GPU accelerated batch MCTS

fqjin / 2048NN

Train a neural network to play 2048

GNU General Public License v3.0

1 stars 1 forks source link

GPU accelerated batch MCTS #10

Closed fqjin closed 5 years ago

fqjin commented 5 years ago

Using pytorch

fqjin commented 5 years ago

Batch moving successfully implemented in cfc92db4f4fa7dcb713d3f44cb711dcaf91247c5. Speed comparisons coming...

fqjin commented 5 years ago

Speed comparisons (in seconds) for various number of games. Result for 1 game is the average of 10 games. Standard deviation in parens.
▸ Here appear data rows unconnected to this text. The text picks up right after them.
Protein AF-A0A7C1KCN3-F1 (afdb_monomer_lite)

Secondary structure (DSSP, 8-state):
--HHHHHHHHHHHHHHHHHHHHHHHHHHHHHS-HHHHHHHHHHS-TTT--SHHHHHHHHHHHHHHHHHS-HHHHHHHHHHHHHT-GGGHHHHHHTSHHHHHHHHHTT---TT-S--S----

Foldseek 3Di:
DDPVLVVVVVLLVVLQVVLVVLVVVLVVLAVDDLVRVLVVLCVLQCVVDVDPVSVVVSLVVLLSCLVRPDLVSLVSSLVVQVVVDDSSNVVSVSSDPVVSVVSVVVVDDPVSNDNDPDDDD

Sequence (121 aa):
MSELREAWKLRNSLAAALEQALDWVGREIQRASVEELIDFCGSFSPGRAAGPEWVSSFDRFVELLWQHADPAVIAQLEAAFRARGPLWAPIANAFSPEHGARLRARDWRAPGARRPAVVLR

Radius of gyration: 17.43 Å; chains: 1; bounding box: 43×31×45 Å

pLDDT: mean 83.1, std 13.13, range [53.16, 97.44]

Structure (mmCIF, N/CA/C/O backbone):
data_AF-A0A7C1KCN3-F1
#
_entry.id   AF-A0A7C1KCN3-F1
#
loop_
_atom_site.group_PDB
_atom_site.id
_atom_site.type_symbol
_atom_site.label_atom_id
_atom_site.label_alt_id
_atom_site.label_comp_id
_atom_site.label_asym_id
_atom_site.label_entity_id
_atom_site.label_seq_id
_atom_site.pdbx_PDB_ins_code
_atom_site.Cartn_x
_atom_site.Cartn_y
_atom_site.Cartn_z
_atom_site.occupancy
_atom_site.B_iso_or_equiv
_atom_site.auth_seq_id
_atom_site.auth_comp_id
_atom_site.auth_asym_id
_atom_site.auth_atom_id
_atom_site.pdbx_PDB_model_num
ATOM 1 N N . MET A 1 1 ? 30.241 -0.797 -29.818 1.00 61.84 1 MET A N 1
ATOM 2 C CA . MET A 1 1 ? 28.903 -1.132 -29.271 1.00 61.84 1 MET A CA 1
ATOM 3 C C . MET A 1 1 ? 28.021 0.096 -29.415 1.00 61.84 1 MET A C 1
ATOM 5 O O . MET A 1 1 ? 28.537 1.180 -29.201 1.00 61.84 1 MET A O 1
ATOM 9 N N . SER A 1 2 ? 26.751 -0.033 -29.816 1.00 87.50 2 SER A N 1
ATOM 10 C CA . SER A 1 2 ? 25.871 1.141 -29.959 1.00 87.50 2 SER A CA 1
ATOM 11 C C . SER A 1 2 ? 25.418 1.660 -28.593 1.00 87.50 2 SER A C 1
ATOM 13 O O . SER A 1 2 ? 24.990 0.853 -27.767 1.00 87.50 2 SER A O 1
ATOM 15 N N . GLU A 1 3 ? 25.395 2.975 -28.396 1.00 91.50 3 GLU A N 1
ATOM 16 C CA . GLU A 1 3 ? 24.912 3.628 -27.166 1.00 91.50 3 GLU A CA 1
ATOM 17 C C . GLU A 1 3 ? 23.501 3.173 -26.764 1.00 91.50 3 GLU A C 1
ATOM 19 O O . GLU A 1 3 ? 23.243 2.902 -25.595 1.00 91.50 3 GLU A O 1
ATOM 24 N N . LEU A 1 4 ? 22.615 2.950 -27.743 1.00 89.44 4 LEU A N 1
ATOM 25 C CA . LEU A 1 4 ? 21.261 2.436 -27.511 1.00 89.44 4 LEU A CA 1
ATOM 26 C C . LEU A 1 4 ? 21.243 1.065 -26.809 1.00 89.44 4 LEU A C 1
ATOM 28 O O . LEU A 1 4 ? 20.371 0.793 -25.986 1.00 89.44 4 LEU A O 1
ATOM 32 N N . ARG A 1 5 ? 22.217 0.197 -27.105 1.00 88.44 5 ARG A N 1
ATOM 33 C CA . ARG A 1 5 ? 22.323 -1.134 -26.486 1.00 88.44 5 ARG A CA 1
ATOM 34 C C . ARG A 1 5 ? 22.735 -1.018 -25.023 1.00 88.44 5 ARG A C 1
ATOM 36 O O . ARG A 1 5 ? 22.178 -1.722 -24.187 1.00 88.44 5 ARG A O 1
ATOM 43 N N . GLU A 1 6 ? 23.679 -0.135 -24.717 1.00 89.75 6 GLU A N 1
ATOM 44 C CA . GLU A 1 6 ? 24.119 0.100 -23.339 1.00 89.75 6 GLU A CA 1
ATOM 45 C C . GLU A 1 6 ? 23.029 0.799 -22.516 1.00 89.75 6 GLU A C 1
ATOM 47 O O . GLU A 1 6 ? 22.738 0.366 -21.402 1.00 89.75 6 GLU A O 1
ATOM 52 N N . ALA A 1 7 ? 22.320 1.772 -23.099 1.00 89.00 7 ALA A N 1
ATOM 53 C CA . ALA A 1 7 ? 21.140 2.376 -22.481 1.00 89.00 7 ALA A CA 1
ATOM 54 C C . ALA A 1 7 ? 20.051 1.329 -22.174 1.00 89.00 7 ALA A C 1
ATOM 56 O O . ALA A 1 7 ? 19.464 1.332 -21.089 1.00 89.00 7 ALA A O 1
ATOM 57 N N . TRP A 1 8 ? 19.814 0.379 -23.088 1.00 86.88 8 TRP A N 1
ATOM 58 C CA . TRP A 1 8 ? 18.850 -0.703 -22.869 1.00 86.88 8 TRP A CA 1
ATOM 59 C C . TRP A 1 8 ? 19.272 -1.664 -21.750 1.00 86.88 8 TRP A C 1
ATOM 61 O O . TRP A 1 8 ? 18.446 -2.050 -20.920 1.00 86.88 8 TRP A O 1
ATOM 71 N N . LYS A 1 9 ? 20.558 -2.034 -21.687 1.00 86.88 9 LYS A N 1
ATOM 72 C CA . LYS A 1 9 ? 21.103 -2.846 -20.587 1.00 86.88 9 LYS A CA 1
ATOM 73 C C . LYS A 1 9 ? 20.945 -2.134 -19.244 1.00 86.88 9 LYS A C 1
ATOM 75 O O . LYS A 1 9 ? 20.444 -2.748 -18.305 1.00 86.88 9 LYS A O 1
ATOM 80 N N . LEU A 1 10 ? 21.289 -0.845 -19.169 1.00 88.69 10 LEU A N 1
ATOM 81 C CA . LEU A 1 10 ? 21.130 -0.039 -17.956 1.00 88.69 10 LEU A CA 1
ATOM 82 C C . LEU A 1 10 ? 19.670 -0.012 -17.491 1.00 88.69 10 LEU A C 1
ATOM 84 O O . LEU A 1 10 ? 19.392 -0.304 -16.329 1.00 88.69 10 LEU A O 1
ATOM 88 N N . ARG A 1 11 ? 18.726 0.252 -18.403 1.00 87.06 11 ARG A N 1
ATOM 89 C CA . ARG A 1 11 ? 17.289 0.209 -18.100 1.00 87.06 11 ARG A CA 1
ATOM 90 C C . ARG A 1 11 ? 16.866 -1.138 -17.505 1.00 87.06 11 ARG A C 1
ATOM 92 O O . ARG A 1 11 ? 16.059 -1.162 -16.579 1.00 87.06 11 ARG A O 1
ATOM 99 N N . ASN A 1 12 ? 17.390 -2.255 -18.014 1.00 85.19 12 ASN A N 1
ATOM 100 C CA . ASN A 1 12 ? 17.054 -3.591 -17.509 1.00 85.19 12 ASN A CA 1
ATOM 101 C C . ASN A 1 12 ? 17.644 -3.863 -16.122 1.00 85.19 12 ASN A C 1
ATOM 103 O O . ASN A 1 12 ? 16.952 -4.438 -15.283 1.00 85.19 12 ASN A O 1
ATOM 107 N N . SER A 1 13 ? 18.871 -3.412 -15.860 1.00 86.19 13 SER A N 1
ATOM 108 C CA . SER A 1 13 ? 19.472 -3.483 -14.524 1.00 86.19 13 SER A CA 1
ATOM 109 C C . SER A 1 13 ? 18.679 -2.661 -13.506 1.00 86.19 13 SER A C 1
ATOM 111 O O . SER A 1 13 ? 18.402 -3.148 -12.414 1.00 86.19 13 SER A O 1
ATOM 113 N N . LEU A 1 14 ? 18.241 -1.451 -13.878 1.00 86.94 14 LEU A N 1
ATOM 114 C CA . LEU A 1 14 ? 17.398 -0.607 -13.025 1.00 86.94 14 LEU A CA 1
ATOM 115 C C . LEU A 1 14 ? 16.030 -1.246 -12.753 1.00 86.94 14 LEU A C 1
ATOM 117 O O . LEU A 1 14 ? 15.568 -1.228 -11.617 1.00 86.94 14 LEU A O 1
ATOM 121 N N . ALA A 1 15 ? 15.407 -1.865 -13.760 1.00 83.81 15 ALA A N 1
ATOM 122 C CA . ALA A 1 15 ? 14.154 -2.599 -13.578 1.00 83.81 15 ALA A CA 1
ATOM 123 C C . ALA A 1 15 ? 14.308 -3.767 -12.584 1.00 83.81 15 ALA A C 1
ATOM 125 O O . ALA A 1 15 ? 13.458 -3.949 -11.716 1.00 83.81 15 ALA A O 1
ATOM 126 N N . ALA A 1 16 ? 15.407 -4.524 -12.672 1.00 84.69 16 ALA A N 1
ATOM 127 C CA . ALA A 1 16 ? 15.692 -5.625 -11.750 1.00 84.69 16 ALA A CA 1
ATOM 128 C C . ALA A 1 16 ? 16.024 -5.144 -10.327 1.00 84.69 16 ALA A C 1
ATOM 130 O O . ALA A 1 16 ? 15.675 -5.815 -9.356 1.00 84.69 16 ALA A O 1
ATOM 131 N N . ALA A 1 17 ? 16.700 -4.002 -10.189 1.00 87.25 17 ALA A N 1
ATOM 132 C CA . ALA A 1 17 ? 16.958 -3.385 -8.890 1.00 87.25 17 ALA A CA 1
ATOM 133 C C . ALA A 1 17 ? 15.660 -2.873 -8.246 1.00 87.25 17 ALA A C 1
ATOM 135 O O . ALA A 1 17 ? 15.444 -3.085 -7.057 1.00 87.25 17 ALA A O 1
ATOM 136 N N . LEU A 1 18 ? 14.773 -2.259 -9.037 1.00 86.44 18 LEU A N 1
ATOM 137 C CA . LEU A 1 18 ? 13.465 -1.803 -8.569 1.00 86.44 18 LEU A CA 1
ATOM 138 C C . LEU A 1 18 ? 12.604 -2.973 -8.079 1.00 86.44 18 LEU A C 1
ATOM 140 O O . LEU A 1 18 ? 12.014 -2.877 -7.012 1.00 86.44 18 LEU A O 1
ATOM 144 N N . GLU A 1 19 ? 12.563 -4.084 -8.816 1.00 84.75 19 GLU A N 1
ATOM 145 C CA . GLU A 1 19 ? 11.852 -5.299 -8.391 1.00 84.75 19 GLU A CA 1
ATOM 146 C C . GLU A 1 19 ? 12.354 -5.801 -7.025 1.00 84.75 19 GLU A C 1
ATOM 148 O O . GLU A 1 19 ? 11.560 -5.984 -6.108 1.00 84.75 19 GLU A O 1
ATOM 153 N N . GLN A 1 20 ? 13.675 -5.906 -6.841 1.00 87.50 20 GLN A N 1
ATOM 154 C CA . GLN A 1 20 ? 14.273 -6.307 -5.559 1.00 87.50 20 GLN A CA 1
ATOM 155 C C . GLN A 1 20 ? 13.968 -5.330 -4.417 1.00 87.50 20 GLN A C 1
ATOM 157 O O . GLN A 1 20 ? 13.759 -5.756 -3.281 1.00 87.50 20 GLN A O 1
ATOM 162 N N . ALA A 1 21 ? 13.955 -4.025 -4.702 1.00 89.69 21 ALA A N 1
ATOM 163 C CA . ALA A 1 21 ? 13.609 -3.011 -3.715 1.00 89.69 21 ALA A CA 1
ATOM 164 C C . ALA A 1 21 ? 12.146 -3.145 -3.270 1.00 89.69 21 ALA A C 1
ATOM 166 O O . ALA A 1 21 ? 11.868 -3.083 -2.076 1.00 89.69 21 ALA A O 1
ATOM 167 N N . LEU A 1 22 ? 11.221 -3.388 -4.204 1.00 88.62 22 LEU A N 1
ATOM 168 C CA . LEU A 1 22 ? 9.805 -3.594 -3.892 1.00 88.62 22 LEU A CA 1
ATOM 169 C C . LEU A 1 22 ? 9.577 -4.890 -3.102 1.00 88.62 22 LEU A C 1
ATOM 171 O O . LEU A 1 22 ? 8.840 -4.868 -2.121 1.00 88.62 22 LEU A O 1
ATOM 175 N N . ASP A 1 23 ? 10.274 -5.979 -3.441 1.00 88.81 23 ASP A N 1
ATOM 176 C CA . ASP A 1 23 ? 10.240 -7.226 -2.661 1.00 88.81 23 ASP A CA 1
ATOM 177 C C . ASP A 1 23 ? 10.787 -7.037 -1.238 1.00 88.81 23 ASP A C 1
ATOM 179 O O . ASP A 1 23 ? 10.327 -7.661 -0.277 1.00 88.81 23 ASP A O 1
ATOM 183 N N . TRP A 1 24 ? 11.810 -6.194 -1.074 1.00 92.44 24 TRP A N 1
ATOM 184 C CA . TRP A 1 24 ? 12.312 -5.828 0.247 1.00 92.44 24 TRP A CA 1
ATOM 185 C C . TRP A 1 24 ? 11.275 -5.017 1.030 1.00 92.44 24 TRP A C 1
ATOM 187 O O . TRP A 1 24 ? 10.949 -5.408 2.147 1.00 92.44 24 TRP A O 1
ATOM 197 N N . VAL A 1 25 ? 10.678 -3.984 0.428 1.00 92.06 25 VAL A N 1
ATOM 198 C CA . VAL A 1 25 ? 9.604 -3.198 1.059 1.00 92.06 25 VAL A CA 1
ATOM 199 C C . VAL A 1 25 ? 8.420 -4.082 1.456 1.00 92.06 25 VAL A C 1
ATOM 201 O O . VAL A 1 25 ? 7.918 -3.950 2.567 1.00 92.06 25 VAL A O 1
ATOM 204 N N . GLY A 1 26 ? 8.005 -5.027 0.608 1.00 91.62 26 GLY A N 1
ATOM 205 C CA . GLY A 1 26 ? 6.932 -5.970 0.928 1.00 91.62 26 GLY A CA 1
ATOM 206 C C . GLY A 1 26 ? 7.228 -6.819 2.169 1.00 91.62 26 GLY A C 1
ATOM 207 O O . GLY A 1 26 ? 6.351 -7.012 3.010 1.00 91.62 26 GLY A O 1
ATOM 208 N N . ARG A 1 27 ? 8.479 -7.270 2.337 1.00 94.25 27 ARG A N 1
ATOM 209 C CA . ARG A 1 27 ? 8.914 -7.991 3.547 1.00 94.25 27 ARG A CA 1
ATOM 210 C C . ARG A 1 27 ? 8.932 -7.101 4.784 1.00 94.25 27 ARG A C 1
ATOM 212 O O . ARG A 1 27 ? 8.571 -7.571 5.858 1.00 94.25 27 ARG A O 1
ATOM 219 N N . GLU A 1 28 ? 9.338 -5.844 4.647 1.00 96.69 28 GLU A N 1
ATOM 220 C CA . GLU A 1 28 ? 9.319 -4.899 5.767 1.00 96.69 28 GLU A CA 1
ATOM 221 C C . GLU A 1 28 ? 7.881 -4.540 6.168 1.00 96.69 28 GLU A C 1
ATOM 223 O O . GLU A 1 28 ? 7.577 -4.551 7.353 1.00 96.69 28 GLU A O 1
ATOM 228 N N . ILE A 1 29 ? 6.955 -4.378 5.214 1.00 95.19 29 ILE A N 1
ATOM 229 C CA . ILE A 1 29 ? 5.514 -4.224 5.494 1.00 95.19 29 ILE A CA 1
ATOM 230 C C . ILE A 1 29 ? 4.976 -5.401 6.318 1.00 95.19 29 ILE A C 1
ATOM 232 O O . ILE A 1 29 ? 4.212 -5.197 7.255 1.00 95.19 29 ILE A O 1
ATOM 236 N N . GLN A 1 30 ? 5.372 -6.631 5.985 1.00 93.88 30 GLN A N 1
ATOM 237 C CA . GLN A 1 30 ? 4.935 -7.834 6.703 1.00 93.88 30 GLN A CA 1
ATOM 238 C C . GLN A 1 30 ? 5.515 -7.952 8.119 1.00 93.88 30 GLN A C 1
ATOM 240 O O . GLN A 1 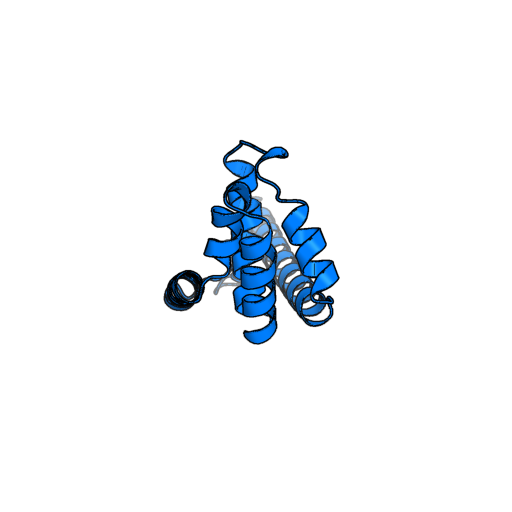30 ? 4.953 -8.665 8.949 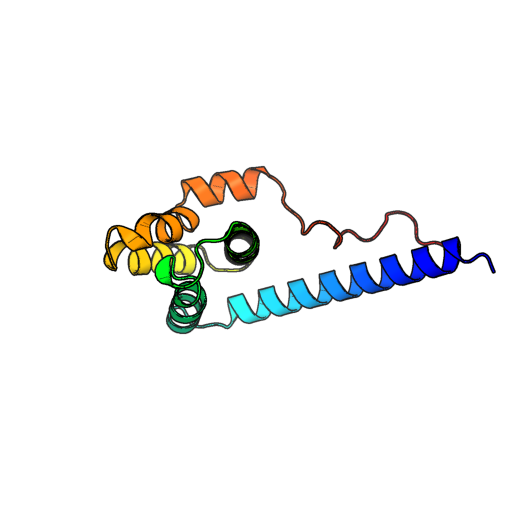1.00 93.88 30 GLN A O 1
ATOM 245 N N . ARG A 1 31 ? 6.652 -7.303 8.385 1.00 95.75 31 ARG A N 1
ATOM 246 C CA . ARG A 1 31 ? 7.325 -7.301 9.693 1.00 95.75 31 ARG A CA 1
ATOM 247 C C . ARG A 1 31 ? 6.913 -6.123 10.565 1.00 95.75 31 ARG A C 1
ATOM 249 O O . ARG A 1 31 ? 6.987 -6.241 11.787 1.00 95.75 31 ARG A O 1
ATOM 256 N N . ALA A 1 32 ? 6.528 -5.014 9.941 1.00 96.69 32 ALA A N 1
ATOM 257 C CA . ALA A 1 32 ? 6.147 -3.794 10.621 1.00 96.69 32 ALA A CA 1
ATOM 258 C C . ALA A 1 32 ? 4.955 -4.039 11.547 1.00 96.69 32 ALA A C 1
ATOM 260 O O . ALA A 1 32 ? 3.994 -4.742 11.216 1.00 96.69 32 ALA A O 1
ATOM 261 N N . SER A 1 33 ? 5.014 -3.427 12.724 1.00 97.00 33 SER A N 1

Batching is slower for a single game, equal at about 10, and significantly faster at 100 games in parallel.
No batch GPU is much slower than on CPU for all cases. In other testing, I found that tensors need to have on the order of 10^6 elements for GPU acceleration to start beating CPU. May be worth examining contribution of play_fixed_batch vs move_batch vs merge_row_batch.
CPU: Intel Xeon E5-1620 @ 3.60 GHz
GPU: GeForce RTX 2070 @ 645 MHz, CUDA 10.1

CPU

n	nobatch	batch
1	0.189 (0.073)	0.468 (0.139)
10	1.70	1.25
100	16.5	3.27
1000	x	17.6

CUDA

n	nobatch	batch
1	0.626 (0.244)	1.14 (0.308)
10	6.19	2.95
100	66.2	9.47
1000	x	63.9

fqjin commented 5 years ago

At 10000 games with 3 addition randomly generated tiles, merge_row_batch is about the same between GPU and CPU, and move_batch is 3 times slower for GPU. The code in move_batch involves iterating and appending lists, and flipping torch tensors.

fqjin commented 5 years ago

Functions are slower on GPU when data size is small. For the function nonzero(), CPU is faster when data has 10^4 elements, and GPU becomes faster when data has more than 10^5 elements. I will implement a batch version of generate_tiles(), but even with 1000 per batch, it is still faster on CPU.

fqjin commented 5 years ago

Timings for mcts_nn with number=100. Running mcts is about 3x slower using cuda tensors. GPU gives about 3x faster evaluation with the CNN. However, given the overhead of running the mcts, running on GPU is still slower. ConvNet game is faster than TestNet because the mcts lines die earlier.

Network	CPU	CUDA
TestNet	11.7	47.3
ConvNet	9.77	26.4

Timings for 'play_nn' which does not do mcts (it only plays 1 game). Even this is slower due to slower move and generate_tiles functions on GPU. I should plan to optimize these functions in the future.

Network	CPU	CUDA
ConvNet	1.13	1.27

fqjin commented 5 years ago

Selfplay game generation is still too slow. However, timing tests suggest that the minimum size for a GPU to be better than CPU is 200,000 batches in parallel. It is very hard for me to reach these numbers when only searching 50 lines per move or 200 games per mcts_nn. I would need to run 1000 mcts_nn in parallel to get that benefit. For now, I am focusing on improving speed on the CPU.

fqjin commented 5 years ago

I was able to use GPU-accelerated model prediction to speed up mcts_nn. See #14 and 64ebf88d303ec06a284a26a6d8bfb46d82b5b2e2 for details. GPU usage hovers around 5% for one process.